- Action item: When a line below contains the word "Radius", it counts toward the total; give that total and nothing besides.

- The records:

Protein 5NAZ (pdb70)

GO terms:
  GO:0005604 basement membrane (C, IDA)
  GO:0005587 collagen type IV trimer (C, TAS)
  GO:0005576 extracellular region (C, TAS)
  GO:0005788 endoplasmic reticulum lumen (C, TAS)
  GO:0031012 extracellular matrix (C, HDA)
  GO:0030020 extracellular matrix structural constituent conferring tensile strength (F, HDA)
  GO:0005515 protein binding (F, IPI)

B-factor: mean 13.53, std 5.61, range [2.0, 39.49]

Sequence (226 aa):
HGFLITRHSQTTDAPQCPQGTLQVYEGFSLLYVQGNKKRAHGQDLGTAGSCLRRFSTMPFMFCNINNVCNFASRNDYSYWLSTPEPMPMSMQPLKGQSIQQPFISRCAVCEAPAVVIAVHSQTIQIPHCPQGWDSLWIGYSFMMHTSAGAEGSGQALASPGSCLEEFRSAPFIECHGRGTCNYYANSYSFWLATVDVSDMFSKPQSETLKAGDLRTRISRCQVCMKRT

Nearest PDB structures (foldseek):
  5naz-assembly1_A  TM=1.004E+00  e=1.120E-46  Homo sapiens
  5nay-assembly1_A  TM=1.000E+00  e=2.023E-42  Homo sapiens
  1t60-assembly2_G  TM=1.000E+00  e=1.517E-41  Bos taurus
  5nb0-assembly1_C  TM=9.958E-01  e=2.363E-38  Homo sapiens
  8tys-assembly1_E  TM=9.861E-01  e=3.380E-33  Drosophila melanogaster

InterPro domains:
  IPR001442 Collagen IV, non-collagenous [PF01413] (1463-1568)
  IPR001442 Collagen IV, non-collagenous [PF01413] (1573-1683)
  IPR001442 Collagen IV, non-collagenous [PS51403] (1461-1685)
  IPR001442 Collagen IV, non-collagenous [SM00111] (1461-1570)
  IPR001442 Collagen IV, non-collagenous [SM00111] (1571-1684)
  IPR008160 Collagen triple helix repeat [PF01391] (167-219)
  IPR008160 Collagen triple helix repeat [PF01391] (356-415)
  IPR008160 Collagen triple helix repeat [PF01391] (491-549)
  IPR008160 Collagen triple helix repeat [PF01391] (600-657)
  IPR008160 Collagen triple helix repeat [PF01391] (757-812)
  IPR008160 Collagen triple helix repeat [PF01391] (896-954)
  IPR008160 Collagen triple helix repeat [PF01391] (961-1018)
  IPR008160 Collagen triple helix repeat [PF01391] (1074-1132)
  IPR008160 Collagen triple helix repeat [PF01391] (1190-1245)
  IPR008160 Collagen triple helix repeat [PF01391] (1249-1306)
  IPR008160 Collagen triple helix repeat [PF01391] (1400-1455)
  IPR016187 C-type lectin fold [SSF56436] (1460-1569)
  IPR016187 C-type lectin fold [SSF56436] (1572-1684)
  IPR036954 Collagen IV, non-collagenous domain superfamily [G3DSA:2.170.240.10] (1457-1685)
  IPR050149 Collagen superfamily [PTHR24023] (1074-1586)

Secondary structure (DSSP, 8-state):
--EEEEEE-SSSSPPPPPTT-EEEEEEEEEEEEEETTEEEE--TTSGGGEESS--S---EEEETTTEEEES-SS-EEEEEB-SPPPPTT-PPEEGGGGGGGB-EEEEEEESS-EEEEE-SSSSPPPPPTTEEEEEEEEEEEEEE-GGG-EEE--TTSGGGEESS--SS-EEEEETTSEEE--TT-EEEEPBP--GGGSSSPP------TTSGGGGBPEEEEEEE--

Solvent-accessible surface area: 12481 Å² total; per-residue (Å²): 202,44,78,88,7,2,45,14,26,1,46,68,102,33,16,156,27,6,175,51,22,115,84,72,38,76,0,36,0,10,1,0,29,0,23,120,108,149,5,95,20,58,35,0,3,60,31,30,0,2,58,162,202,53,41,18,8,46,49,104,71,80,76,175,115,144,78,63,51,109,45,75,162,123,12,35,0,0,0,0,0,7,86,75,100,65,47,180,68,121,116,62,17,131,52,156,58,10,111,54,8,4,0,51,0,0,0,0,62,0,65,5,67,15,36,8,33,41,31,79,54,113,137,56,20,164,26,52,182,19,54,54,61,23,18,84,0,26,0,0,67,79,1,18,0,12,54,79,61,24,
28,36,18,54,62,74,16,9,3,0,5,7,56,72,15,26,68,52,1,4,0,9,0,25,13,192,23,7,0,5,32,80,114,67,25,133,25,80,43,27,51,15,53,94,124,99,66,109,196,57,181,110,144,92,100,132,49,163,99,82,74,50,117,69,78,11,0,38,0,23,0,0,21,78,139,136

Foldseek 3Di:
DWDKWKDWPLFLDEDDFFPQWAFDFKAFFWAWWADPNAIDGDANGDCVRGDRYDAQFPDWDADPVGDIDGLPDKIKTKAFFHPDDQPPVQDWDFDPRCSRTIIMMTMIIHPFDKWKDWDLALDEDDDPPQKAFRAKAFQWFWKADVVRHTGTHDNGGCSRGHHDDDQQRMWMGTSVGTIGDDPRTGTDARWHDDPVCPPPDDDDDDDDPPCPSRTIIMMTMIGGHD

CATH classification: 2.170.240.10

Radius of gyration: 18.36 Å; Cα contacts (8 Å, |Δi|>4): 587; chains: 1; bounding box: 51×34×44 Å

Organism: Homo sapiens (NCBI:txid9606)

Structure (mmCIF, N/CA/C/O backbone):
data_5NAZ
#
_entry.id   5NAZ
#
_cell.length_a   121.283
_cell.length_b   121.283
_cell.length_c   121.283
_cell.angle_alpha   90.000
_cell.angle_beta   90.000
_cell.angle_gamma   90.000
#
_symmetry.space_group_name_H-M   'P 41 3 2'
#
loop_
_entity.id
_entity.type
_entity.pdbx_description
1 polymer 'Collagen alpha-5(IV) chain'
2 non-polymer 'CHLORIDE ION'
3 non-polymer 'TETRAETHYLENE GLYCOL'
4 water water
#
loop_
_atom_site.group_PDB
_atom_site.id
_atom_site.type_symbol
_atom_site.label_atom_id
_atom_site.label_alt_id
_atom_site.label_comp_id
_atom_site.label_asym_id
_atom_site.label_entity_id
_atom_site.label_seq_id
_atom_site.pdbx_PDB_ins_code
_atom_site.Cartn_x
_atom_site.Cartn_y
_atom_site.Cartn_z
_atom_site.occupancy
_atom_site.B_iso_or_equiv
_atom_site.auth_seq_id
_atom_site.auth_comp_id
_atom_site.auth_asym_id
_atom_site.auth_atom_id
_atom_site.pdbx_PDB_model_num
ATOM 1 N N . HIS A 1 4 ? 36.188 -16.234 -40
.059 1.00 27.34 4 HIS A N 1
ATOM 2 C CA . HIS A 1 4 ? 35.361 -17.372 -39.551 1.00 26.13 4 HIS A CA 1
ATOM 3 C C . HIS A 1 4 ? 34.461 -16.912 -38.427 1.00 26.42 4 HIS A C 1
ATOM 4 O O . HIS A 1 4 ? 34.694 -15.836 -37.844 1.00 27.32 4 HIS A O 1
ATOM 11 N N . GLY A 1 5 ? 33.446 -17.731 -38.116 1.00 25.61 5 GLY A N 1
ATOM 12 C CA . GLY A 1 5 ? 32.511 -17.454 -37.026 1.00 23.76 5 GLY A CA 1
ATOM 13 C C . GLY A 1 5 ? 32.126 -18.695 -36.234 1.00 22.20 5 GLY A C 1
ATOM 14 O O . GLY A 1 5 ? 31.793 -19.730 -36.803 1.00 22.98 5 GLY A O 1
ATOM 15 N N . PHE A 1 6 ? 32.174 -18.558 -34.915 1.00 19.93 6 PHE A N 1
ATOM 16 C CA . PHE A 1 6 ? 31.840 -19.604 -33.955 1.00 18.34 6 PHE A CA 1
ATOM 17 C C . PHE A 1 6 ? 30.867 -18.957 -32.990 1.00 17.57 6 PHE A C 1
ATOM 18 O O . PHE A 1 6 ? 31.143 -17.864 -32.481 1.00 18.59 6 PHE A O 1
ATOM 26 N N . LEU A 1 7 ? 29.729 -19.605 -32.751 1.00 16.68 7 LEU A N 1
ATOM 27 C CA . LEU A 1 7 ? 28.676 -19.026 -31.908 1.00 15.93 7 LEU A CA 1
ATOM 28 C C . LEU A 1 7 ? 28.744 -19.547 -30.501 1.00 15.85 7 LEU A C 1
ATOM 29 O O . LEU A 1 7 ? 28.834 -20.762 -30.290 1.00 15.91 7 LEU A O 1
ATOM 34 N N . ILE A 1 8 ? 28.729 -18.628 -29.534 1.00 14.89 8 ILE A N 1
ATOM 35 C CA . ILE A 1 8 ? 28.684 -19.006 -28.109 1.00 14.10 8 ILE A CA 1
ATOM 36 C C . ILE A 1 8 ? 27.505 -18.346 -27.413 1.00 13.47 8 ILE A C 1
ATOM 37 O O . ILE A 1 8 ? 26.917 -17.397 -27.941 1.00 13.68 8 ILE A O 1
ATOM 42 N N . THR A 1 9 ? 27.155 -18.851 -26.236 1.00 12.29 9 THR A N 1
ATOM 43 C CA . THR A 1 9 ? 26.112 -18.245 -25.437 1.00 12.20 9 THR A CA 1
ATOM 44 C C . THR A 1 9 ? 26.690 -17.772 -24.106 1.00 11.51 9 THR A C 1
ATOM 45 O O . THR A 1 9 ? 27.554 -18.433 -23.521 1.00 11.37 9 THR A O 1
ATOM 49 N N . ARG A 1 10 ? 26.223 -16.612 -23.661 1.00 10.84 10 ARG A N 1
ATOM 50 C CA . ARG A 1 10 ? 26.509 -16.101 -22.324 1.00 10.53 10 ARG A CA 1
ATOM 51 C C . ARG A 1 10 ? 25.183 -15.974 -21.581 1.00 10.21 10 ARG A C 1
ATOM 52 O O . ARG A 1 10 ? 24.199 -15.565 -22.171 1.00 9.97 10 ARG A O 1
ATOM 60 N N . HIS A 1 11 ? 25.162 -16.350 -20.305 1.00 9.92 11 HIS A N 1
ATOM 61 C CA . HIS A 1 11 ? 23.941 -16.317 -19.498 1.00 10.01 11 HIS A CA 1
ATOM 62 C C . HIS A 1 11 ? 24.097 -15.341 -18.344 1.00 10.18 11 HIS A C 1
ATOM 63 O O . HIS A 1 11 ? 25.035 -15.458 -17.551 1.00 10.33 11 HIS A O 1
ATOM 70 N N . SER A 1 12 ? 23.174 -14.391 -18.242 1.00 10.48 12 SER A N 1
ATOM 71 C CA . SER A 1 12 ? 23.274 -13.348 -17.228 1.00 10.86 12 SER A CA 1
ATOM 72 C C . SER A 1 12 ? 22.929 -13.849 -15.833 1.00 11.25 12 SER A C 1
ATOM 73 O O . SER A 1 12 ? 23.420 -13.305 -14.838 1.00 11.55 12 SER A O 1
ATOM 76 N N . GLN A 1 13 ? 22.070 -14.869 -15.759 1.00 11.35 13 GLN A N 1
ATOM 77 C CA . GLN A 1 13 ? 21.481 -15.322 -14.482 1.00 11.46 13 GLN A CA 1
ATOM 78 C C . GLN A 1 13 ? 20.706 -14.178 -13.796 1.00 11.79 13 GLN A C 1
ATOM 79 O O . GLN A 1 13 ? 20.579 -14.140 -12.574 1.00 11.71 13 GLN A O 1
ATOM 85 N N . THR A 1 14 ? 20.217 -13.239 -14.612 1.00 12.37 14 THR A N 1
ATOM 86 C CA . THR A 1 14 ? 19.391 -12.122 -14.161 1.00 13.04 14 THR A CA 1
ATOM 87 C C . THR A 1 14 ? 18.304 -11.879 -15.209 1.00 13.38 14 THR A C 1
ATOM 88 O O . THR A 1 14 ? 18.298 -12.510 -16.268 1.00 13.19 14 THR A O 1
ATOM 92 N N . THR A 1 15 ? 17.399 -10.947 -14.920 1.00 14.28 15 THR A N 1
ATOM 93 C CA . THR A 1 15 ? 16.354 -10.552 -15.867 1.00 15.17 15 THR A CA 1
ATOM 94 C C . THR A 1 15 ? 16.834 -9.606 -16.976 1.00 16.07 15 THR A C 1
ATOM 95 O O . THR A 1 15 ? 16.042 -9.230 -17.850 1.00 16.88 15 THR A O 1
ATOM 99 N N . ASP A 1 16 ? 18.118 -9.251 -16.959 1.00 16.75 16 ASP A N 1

--

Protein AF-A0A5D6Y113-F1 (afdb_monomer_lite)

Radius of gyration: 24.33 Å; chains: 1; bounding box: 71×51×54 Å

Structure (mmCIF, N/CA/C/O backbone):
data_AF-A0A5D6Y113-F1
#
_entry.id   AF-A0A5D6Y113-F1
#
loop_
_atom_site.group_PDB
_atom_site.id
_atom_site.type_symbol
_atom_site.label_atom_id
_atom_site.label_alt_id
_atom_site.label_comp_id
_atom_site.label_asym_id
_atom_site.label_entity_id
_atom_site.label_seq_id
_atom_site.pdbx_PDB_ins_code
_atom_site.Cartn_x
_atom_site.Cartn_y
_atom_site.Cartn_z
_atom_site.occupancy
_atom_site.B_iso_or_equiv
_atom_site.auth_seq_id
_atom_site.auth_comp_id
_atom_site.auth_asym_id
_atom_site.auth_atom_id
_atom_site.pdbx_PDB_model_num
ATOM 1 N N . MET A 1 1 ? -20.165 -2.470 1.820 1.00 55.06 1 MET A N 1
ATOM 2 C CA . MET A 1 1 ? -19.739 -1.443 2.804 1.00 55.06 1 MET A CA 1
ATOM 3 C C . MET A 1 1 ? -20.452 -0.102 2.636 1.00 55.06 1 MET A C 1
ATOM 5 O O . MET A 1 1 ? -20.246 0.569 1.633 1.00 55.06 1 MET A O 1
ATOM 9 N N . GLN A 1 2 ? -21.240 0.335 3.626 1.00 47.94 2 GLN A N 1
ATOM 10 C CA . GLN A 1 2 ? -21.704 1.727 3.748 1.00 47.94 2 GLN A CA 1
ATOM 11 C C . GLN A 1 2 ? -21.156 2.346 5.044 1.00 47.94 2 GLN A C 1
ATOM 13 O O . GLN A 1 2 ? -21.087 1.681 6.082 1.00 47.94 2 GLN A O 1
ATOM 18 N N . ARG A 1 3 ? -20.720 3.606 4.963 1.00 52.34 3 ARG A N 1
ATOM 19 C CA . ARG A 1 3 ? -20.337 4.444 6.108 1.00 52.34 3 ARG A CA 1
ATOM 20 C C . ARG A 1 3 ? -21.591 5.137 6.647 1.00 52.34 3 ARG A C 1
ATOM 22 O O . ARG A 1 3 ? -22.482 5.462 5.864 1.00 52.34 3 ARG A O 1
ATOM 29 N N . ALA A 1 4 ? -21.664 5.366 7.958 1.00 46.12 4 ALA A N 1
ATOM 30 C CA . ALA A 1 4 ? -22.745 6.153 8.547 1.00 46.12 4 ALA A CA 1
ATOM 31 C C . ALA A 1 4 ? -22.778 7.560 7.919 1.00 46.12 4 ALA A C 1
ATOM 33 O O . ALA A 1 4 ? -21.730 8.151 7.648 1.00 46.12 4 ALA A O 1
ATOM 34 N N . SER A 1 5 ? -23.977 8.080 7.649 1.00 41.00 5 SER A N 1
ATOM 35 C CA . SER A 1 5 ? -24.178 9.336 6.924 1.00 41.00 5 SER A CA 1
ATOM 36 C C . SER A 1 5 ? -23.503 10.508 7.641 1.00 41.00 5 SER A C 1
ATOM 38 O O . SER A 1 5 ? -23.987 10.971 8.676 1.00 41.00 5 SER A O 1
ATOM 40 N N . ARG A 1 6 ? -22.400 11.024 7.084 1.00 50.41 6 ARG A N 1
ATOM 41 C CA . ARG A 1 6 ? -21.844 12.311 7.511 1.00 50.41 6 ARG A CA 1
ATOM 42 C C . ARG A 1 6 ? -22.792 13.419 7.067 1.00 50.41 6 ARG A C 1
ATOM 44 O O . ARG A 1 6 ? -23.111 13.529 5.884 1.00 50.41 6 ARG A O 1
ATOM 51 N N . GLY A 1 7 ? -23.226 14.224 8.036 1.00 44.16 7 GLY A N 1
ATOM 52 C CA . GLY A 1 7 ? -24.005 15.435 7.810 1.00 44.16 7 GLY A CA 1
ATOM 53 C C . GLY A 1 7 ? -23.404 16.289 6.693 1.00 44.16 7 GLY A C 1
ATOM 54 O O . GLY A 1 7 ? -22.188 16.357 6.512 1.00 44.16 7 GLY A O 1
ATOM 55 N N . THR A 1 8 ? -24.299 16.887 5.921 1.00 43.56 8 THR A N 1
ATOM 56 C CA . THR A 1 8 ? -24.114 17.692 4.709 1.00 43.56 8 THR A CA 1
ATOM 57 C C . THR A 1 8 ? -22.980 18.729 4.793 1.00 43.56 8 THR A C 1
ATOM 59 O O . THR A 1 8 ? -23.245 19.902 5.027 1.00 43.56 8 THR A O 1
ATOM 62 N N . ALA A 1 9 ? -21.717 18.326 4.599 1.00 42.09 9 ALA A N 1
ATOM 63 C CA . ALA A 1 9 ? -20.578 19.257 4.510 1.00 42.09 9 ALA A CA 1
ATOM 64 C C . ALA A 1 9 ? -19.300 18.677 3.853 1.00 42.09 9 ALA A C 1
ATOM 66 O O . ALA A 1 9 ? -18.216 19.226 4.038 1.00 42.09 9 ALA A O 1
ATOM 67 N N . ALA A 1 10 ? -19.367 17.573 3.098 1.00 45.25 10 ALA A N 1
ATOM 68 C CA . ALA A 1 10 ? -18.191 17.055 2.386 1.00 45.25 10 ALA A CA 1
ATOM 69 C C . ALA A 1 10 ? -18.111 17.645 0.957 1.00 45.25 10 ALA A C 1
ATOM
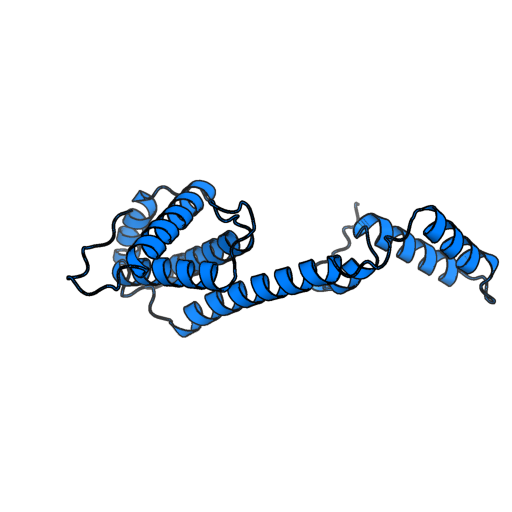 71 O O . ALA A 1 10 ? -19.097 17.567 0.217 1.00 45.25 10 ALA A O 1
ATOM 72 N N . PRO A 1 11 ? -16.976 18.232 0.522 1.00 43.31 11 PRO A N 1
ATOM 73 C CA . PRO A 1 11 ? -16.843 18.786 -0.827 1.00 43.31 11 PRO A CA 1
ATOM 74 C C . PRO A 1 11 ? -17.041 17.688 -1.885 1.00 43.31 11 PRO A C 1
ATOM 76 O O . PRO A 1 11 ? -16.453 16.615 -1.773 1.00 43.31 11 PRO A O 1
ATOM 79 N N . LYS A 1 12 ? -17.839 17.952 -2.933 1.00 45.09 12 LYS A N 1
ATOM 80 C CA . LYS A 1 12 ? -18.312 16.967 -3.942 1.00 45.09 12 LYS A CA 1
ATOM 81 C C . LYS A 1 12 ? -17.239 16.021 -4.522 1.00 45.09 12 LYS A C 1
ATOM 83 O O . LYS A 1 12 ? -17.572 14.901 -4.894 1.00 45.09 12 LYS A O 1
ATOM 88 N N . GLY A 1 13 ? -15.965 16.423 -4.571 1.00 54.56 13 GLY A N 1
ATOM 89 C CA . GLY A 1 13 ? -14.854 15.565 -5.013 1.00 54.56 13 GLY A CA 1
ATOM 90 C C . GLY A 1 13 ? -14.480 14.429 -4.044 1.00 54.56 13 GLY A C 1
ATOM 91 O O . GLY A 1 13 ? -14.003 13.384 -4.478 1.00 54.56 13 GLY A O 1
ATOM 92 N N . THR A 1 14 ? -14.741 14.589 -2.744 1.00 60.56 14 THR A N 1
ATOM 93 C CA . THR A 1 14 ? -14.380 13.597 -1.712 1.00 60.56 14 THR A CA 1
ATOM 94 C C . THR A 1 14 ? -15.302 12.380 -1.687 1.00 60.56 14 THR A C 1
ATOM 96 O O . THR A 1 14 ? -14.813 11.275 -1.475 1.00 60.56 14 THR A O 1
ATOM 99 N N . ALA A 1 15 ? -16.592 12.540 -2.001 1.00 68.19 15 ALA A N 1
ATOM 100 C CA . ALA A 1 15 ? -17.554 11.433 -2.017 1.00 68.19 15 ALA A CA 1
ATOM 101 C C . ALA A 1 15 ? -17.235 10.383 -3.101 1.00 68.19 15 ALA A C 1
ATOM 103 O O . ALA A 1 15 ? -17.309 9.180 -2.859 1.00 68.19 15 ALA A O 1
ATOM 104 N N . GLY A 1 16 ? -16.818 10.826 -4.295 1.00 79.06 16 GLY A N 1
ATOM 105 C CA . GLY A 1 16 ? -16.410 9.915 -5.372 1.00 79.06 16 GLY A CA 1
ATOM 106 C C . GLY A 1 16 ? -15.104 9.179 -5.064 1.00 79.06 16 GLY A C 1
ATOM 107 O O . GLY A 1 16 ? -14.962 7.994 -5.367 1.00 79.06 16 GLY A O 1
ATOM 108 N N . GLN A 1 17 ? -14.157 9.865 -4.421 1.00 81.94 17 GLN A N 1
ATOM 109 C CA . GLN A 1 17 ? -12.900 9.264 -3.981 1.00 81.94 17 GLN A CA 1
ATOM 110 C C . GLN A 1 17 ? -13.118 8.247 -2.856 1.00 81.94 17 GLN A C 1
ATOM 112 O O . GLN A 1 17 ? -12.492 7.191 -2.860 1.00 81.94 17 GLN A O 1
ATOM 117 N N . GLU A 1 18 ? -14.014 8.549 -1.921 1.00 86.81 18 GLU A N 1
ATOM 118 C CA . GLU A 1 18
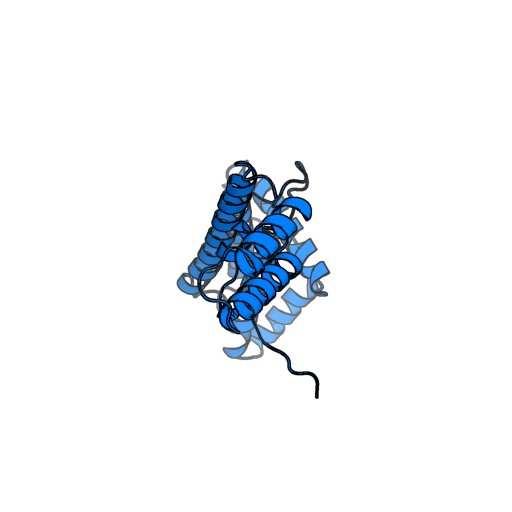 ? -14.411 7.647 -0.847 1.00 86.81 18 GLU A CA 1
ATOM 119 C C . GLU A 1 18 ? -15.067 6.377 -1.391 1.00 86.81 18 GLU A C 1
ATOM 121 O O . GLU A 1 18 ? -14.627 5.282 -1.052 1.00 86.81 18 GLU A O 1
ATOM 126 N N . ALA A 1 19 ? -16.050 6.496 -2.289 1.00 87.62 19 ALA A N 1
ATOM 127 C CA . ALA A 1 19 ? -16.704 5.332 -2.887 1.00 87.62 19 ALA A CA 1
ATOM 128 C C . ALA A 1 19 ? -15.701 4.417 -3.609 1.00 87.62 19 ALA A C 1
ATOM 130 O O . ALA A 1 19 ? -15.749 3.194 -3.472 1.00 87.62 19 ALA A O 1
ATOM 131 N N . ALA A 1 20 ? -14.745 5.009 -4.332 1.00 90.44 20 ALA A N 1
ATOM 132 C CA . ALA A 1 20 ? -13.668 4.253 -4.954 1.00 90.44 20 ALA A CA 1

- Written answer: 2